Or, la part de population en besoin d’Eau, d’Assainissement et d’Hygiène, représentait alors 170 millions d’individus, soit environ 50% des besoins multisectoriels globaux. Bref, à lui seul, le secteur WASH représente la moitié des besoins, en termes de nombre de personnes assistées6. Le secteur WASH est également l’un des secteurs le plus directement nécessaire à la suite d’une crise (le manque d’eau entraine la mort au bout de quelques heures) et il est directement associé au contrôle des maladies transmissibles qui s’implantent de manière opportuniste dans les contextes d’urgence (par exemple, choléra). De plus, il constitue un préalable incontournable pour toute autre champ de réponse humanitaire nutritionnelle, santé, éducation, protection, etc. Comment imaginer un centre de santé fonctionnant sans eau, ou un programme de contrôle épidémique envers une population qui n’aurait pas accès à une hygiène de base ?

Même avant les coupes drastiques de financement des agences de développement du Nord au cours de 2025, le secteur WASH était déjà sévèrement contraint et sous-financé. Le budget demandé annuellement, dans le cadre des appels humanitaires des Nations Unies, gravitait autour de 4 milliards de dollars/an, soit environ un tiers de la somme demandée par le secteur de la santé. Qui plus est, cette somme demandée n’est en moyenne abondée qu’aux alentours d’un tiers (37% en 2024 représentait une année standard, alors que l’on était seulement à 6,6% à mi-année en 2025).

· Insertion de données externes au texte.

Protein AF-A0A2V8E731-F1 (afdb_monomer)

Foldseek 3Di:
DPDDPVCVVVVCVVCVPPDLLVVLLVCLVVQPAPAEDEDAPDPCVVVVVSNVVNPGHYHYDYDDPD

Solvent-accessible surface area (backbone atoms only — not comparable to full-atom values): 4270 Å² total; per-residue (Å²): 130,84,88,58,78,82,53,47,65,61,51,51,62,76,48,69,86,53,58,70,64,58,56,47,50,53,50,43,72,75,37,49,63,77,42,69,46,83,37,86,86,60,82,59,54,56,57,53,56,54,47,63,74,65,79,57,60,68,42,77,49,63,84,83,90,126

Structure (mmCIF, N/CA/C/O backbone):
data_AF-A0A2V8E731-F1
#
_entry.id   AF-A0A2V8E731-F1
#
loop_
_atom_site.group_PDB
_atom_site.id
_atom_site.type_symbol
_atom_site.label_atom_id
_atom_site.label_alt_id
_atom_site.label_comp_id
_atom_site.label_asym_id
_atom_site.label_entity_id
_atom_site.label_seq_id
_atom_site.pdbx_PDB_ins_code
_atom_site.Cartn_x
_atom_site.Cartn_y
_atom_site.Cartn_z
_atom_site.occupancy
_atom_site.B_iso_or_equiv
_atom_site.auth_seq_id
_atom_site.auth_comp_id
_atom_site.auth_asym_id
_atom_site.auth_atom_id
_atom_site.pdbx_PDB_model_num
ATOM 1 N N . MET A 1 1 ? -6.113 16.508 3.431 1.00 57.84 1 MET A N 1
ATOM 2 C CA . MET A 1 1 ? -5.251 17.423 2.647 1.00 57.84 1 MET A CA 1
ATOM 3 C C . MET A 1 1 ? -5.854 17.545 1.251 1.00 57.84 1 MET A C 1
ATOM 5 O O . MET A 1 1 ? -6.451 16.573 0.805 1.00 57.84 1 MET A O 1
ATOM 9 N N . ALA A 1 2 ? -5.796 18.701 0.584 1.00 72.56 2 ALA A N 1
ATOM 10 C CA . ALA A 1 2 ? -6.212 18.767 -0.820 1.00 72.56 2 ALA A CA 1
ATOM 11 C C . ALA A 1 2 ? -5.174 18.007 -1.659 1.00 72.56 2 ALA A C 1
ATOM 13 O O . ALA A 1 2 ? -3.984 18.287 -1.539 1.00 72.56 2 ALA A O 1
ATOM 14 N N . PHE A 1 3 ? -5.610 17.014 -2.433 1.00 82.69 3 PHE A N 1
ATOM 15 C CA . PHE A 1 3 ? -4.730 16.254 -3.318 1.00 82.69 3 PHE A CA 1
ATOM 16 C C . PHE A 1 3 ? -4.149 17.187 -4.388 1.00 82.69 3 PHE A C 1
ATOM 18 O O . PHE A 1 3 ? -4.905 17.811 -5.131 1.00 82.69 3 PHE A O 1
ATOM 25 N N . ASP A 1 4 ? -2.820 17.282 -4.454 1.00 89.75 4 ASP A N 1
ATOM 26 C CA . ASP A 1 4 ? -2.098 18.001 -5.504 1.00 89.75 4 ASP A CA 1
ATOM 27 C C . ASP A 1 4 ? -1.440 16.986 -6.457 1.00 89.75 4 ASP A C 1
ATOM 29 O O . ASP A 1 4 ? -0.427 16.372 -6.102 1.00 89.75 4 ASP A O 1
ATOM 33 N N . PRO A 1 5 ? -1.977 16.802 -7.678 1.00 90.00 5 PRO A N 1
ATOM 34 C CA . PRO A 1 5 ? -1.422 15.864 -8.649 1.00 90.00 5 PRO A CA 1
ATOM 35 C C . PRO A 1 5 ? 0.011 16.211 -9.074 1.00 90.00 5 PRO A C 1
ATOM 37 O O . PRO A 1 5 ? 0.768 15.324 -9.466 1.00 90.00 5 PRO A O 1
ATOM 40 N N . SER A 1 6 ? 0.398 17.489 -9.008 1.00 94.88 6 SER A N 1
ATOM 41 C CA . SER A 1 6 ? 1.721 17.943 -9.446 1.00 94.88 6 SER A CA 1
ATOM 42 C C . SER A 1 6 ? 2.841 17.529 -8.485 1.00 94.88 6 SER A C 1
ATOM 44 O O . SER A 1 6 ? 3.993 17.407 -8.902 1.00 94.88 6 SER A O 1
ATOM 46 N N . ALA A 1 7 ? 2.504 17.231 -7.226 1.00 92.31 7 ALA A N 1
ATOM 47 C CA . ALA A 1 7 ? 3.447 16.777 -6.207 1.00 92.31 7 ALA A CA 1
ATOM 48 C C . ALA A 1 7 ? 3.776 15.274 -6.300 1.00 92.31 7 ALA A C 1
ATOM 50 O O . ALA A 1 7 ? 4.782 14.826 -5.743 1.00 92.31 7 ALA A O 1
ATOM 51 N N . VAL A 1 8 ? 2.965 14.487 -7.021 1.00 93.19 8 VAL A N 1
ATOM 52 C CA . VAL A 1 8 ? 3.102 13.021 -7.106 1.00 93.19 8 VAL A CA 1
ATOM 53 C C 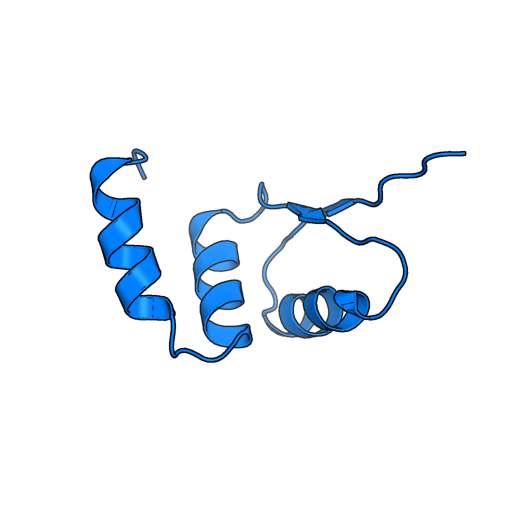. VAL A 1 8 ? 4.480 12.575 -7.621 1.00 93.19 8 VAL A C 1
ATOM 55 O O . VAL A 1 8 ? 5.085 11.721 -6.970 1.00 93.19 8 VAL A O 1
ATOM 58 N N . PRO A 1 9 ? 5.043 13.137 -8.713 1.00 96.62 9 PRO A N 1
ATOM 59 C CA . PRO A 1 9 ? 6.345 12.699 -9.220 1.00 96.62 9 PRO A CA 1
ATOM 60 C C . PRO A 1 9 ? 7.487 12.945 -8.229 1.00 96.62 9 PRO A C 1
ATOM 62 O O . PRO A 1 9 ? 8.368 12.101 -8.075 1.00 96.62 9 PRO A O 1
ATOM 65 N N . ALA A 1 10 ? 7.462 14.084 -7.531 1.00 95.62 10 ALA A N 1
ATOM 66 C CA . ALA A 1 10 ? 8.480 14.428 -6.543 1.00 95.62 10 ALA A CA 1
ATOM 67 C C . ALA A 1 10 ? 8.412 13.497 -5.324 1.00 95.62 10 ALA A C 1
ATOM 69 O O . ALA A 1 10 ? 9.441 13.002 -4.857 1.00 95.62 10 ALA A O 1
ATOM 70 N N . LEU A 1 11 ? 7.196 13.206 -4.846 1.00 94.62 11 LEU A N 1
ATOM 71 C CA . LEU A 1 11 ? 6.984 12.268 -3.750 1.00 94.62 11 LEU A CA 1
ATOM 72 C C . LEU A 1 11 ? 7.452 10.862 -4.140 1.00 94.62 11 LEU A C 1
ATOM 74 O O . LEU A 1 11 ? 8.260 10.280 -3.420 1.00 94.62 11 LEU A O 1
ATOM 78 N N . ALA A 1 12 ? 7.044 10.362 -5.310 1.00 95.56 12 ALA A N 1
ATOM 79 C CA . ALA A 1 12 ? 7.472 9.062 -5.821 1.00 95.56 12 ALA A CA 1
ATOM 80 C C . ALA A 1 12 ? 9.004 8.954 -5.917 1.00 95.56 12 ALA A C 1
ATOM 82 O O . ALA A 1 12 ? 9.580 7.978 -5.441 1.00 95.56 12 ALA A O 1
ATOM 83 N N . ALA A 1 13 ? 9.680 9.983 -6.442 1.00 96.75 13 ALA A N 1
ATOM 84 C CA . ALA A 1 13 ? 11.140 10.012 -6.519 1.00 96.75 13 ALA A CA 1
ATOM 85 C C . ALA A 1 13 ? 11.806 9.953 -5.131 1.00 96.75 13 ALA A C 1
ATOM 87 O O . ALA A 1 13 ? 12.793 9.244 -4.951 1.00 96.75 13 ALA A O 1
ATOM 88 N N . SER A 1 14 ? 11.251 10.648 -4.131 1.00 96.31 14 SER A N 1
ATOM 89 C CA . SER A 1 14 ? 11.803 10.675 -2.765 1.00 96.31 14 SER A CA 1
ATOM 90 C C . SER A 1 14 ? 11.613 9.377 -1.961 1.00 96.31 14 SER A C 1
ATOM 92 O O . SER A 1 14 ? 12.281 9.187 -0.939 1.00 96.31 14 SER A O 1
ATOM 94 N N . TYR A 1 15 ? 10.720 8.490 -2.414 1.00 96.69 15 TYR A N 1
ATOM 95 C CA . TYR A 1 15 ? 10.438 7.189 -1.793 1.00 96.69 15 TYR A CA 1
ATOM 96 C C . TYR A 1 15 ? 10.932 5.999 -2.633 1.00 96.69 15 TYR A C 1
ATOM 98 O O . TYR A 1 15 ? 10.868 4.869 -2.164 1.00 96.69 15 TYR A O 1
ATOM 106 N N . ALA A 1 16 ? 11.477 6.230 -3.833 1.00 96.56 16 ALA A N 1
ATOM 107 C CA . ALA A 1 16 ? 11.892 5.169 -4.756 1.00 96.56 16 ALA A CA 1
ATOM 108 C C . ALA A 1 16 ? 12.982 4.233 -4.200 1.00 96.56 16 ALA A C 1
ATOM 110 O O . ALA A 1 16 ? 13.054 3.075 -4.595 1.00 96.56 16 ALA A O 1
ATOM 111 N N . SER A 1 17 ? 13.834 4.733 -3.301 1.00 95.88 17 SER A N 1
ATOM 112 C CA . SER A 1 17 ? 14.925 3.973 -2.675 1.00 95.88 17 SER A CA 1
ATOM 113 C C . SER A 1 17 ? 14.680 3.668 -1.196 1.00 95.88 17 SER A C 1
ATOM 115 O O . SER A 1 17 ? 15.630 3.361 -0.480 1.00 95.88 17 SER A O 1
ATOM 117 N N . ARG A 1 18 ? 13.450 3.863 -0.712 1.00 96.50 18 ARG A N 1
ATOM 118 C CA . ARG A 1 18 ? 13.094 3.626 0.689 1.00 96.50 18 ARG A CA 1
ATOM 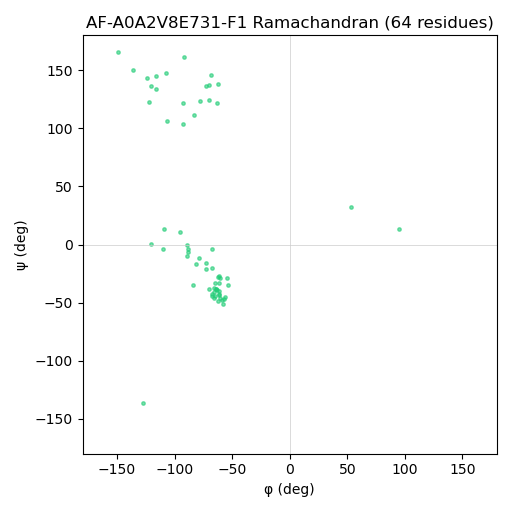119 C C . ARG A 1 18 ? 12.592 2.212 0.901 1.00 96.50 18 ARG A C 1
ATOM 121 O O . ARG A 1 18 ? 12.158 1.547 -0.039 1.00 96.50 18 ARG A O 1
ATOM 128 N N . GLU A 1 19 ? 12.621 1.786 2.155 1.00 96.94 19 GLU A N 1
ATOM 129 C CA . GLU A 1 19 ? 12.132 0.465 2.518 1.00 96.94 19 GLU A CA 1
ATOM 130 C C . GLU A 1 19 ? 10.602 0.380 2.347 1.00 96.94 19 GLU A C 1
ATOM 132 O O . GLU A 1 19 ? 9.891 1.362 2.604 1.00 96.94 19 GLU A O 1
ATOM 137 N N . PRO A 1 20 ? 10.047 -0.782 1.952 1.00 95.50 20 PRO A N 1
ATOM 138 C CA . PRO A 1 20 ? 8.607 -0.943 1.738 1.00 95.50 20 PRO A CA 1
ATOM 139 C C . PRO A 1 20 ? 7.752 -0.527 2.941 1.00 95.50 20 PRO A C 1
ATOM 141 O O . PRO A 1 20 ? 6.677 0.049 2.771 1.00 95.50 20 PRO A O 1
ATOM 144 N N . GLN A 1 21 ? 8.239 -0.756 4.164 1.00 95.75 21 GLN A N 1
ATOM 145 C CA . GLN A 1 21 ? 7.546 -0.367 5.393 1.00 95.75 21 GLN A CA 1
ATOM 146 C C . GLN A 1 21 ? 7.428 1.158 5.528 1.00 95.75 21 GLN A C 1
ATOM 148 O O . GLN A 1 21 ? 6.420 1.636 6.040 1.00 95.75 21 GLN A O 1
ATOM 153 N N . GLU A 1 22 ? 8.408 1.933 5.050 1.00 96.56 22 GLU A N 1
ATOM 154 C CA . GLU A 1 22 ? 8.337 3.402 5.058 1.00 96.56 22 GLU A CA 1
ATOM 155 C C . GLU A 1 22 ? 7.294 3.917 4.064 1.00 96.56 22 GLU A C 1
ATOM 157 O O . GLU A 1 22 ? 6.570 4.872 4.353 1.00 96.56 22 GLU A O 1
ATOM 162 N N . ILE A 1 23 ? 7.196 3.269 2.901 1.00 96.81 23 ILE A N 1
ATOM 163 C CA . ILE A 1 23 ? 6.194 3.590 1.878 1.00 96.81 23 ILE A CA 1
ATOM 164 C C . ILE A 1 23 ? 4.791 3.276 2.412 1.00 96.81 23 ILE A C 1
ATOM 166 O O . ILE A 1 23 ? 3.888 4.110 2.313 1.00 96.81 23 ILE A O 1
ATOM 170 N N . LEU A 1 24 ? 4.615 2.107 3.036 1.00 96.56 24 LEU A N 1
ATOM 171 C CA . LEU A 1 24 ? 3.359 1.719 3.681 1.00 96.56 24 LEU A CA 1
ATOM 172 C C . LEU A 1 24 ? 2.993 2.670 4.825 1.00 96.56 24 LEU A C 1
ATOM 174 O O . LEU A 1 24 ? 1.844 3.094 4.911 1.00 96.56 24 LEU A O 1
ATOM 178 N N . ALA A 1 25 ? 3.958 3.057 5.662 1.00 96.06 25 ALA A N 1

©UNICEF/Mohammed Nateel – Une enfant fait la queue pour de l’eau à Gaza

On pourrait s’interroger à la fois sur le faible montant global du budget WASH Humanitaire, vis-à-vis de l’immensité des besoins, et également sur le sous-financement régulier et massif de cette enveloppe. Les raisons sont avant tout d’ordre institutionnel : le secteur de la WASH est, au moins dans son acception onusienne, récent7, tout comme l’est sa gouvernance globale (il a pâtit jusqu’à 2023 d’un manque de conférences onusiennes dédiées).  Ces raisons sont également d’ordre structurel : le secteur de la WASH étant intégré à de nombreux autres secteurs mieux financés (la santé ou l’éducation par exemple), il s’est marginalisé en tant que secteur d’intervention propre.

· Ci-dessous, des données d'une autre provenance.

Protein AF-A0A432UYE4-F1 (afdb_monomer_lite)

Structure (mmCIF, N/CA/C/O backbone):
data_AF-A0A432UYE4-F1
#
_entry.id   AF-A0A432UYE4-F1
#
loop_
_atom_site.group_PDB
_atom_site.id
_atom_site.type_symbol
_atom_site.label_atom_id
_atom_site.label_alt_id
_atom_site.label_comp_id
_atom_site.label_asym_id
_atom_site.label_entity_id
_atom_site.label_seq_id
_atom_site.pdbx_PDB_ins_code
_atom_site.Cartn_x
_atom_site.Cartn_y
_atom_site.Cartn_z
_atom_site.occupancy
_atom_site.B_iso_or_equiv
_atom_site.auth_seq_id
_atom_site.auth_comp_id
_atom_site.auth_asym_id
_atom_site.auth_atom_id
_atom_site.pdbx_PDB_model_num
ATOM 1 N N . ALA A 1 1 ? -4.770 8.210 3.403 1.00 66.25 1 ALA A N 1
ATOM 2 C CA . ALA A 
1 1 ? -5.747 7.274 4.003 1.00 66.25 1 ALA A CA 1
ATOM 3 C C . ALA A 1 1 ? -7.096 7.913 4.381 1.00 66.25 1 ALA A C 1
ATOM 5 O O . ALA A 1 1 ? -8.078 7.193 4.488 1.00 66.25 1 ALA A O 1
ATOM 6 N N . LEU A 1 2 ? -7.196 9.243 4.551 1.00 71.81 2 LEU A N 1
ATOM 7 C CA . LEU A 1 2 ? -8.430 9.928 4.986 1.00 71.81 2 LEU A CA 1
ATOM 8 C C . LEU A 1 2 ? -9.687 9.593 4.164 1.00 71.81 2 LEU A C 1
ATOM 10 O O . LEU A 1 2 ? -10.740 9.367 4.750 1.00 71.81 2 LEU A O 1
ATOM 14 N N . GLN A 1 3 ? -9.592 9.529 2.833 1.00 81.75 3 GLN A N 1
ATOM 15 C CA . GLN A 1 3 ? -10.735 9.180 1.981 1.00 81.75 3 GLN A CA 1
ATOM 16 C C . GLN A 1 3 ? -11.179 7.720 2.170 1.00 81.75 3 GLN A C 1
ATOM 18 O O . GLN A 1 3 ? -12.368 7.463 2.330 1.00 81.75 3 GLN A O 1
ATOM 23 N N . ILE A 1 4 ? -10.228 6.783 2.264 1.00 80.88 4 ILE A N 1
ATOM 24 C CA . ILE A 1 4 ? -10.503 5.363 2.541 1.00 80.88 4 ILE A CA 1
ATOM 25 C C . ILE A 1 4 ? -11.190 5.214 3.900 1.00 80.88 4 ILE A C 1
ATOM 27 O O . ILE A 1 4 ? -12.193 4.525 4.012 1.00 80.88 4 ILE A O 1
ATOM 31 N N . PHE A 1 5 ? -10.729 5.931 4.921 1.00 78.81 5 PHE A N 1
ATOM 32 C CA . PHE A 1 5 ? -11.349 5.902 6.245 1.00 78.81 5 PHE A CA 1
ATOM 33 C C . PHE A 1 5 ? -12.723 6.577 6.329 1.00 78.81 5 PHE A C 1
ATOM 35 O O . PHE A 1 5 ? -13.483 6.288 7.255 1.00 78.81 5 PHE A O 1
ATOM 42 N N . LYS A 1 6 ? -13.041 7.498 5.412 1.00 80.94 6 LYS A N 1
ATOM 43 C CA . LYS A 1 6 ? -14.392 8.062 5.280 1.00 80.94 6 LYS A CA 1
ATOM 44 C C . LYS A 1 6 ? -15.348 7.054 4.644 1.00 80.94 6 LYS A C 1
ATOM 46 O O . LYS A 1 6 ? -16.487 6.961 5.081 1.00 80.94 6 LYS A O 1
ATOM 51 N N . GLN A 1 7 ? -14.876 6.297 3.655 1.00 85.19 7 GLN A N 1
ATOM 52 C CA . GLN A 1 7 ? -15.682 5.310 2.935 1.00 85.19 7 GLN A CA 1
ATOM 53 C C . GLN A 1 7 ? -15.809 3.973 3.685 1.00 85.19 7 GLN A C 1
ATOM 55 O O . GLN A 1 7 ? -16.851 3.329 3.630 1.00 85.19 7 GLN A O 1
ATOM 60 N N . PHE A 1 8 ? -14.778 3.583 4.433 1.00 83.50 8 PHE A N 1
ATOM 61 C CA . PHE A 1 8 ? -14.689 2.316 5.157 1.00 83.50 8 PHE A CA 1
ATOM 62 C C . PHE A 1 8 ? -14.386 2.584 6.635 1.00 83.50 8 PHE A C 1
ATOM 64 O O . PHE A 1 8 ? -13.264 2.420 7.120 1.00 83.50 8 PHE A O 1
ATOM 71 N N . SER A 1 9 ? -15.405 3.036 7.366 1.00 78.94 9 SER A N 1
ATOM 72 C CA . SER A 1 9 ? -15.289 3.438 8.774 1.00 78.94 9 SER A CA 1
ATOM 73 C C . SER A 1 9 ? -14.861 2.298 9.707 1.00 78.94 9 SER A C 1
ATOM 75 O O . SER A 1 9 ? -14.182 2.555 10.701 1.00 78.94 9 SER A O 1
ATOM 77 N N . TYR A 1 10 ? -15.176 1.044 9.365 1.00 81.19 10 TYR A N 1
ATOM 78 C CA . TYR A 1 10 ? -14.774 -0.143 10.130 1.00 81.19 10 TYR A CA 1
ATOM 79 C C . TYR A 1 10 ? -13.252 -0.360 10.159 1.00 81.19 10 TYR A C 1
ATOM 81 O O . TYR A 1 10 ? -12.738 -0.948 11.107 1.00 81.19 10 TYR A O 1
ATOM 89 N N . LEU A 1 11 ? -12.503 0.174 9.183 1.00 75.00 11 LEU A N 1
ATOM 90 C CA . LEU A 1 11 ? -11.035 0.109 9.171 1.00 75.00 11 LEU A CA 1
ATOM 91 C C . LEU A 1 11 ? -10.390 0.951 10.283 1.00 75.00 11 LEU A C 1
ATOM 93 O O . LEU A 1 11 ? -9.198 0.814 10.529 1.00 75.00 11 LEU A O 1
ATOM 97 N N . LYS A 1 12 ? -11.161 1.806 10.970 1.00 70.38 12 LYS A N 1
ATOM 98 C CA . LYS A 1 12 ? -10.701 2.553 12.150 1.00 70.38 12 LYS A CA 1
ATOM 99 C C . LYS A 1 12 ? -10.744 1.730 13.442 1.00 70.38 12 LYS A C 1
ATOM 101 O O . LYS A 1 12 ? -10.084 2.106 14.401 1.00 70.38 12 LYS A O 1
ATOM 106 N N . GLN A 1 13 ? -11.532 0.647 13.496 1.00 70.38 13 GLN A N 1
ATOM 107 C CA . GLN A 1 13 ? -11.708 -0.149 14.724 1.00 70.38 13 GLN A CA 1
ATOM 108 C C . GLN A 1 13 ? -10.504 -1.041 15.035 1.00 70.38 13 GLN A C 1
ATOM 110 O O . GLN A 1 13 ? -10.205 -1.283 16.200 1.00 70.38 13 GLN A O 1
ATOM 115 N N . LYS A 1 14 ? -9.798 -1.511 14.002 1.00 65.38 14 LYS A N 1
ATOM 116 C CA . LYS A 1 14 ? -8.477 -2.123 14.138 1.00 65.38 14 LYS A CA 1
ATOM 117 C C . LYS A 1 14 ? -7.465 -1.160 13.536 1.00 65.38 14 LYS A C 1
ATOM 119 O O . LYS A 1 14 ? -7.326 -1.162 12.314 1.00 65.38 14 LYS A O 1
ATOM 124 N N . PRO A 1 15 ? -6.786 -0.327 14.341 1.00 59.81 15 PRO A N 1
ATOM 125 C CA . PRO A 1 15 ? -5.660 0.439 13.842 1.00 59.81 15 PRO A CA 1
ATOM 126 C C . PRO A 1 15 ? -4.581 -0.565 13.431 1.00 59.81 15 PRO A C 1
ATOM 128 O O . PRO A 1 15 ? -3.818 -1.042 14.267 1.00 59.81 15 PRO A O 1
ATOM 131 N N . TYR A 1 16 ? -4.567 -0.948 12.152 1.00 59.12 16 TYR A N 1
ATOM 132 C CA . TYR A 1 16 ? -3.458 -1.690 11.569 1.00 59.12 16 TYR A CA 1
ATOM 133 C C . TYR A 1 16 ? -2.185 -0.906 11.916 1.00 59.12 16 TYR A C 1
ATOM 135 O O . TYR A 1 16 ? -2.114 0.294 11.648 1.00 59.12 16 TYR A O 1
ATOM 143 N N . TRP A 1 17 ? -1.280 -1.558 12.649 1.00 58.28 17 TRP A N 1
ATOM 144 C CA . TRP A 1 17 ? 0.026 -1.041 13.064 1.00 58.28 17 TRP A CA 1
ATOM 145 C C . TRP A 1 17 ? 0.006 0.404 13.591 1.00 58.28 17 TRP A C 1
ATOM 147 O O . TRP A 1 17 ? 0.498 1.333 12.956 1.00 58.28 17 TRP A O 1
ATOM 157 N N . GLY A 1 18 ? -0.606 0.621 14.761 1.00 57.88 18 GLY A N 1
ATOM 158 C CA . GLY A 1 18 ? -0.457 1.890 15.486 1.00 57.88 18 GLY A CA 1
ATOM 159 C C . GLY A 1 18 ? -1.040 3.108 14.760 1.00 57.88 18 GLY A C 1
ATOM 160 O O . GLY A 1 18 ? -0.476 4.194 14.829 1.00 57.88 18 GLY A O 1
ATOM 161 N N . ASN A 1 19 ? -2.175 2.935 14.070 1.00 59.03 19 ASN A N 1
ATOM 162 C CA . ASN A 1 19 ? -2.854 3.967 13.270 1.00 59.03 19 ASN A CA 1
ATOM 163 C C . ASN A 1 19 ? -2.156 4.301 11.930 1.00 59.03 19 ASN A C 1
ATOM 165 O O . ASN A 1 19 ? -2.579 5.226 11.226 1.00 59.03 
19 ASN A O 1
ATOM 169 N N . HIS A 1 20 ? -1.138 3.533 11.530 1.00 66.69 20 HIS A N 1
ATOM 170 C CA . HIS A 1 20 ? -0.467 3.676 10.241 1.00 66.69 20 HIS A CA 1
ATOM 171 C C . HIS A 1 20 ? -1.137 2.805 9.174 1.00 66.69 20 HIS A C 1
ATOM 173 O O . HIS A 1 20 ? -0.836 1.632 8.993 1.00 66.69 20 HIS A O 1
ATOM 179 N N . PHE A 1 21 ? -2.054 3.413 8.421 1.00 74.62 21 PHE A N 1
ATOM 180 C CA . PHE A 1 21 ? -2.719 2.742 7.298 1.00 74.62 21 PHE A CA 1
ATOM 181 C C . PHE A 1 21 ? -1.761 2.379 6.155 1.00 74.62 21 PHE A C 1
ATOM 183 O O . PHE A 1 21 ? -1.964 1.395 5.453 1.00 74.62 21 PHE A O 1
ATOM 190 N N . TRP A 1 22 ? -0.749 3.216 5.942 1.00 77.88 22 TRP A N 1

Ces raisons sont, enfin, liées aux capacités des agences onusiennes et d’autres acteurs WASH pour capter une manne humanitaire toujours décroissante, ou au mieux stagnante.

Les coupes de l’aide au développement, actées au premier trimestre 2025, ont marqué un tournant dans le financement du secteur WASH. Ces coupes ont été motivées par des raisons multiples, la question de l’efficience de l’aide au développement et du détournement des financements par une machine administrative toujours plus lourde ayant fait l’objet d’analyses et d’articles8.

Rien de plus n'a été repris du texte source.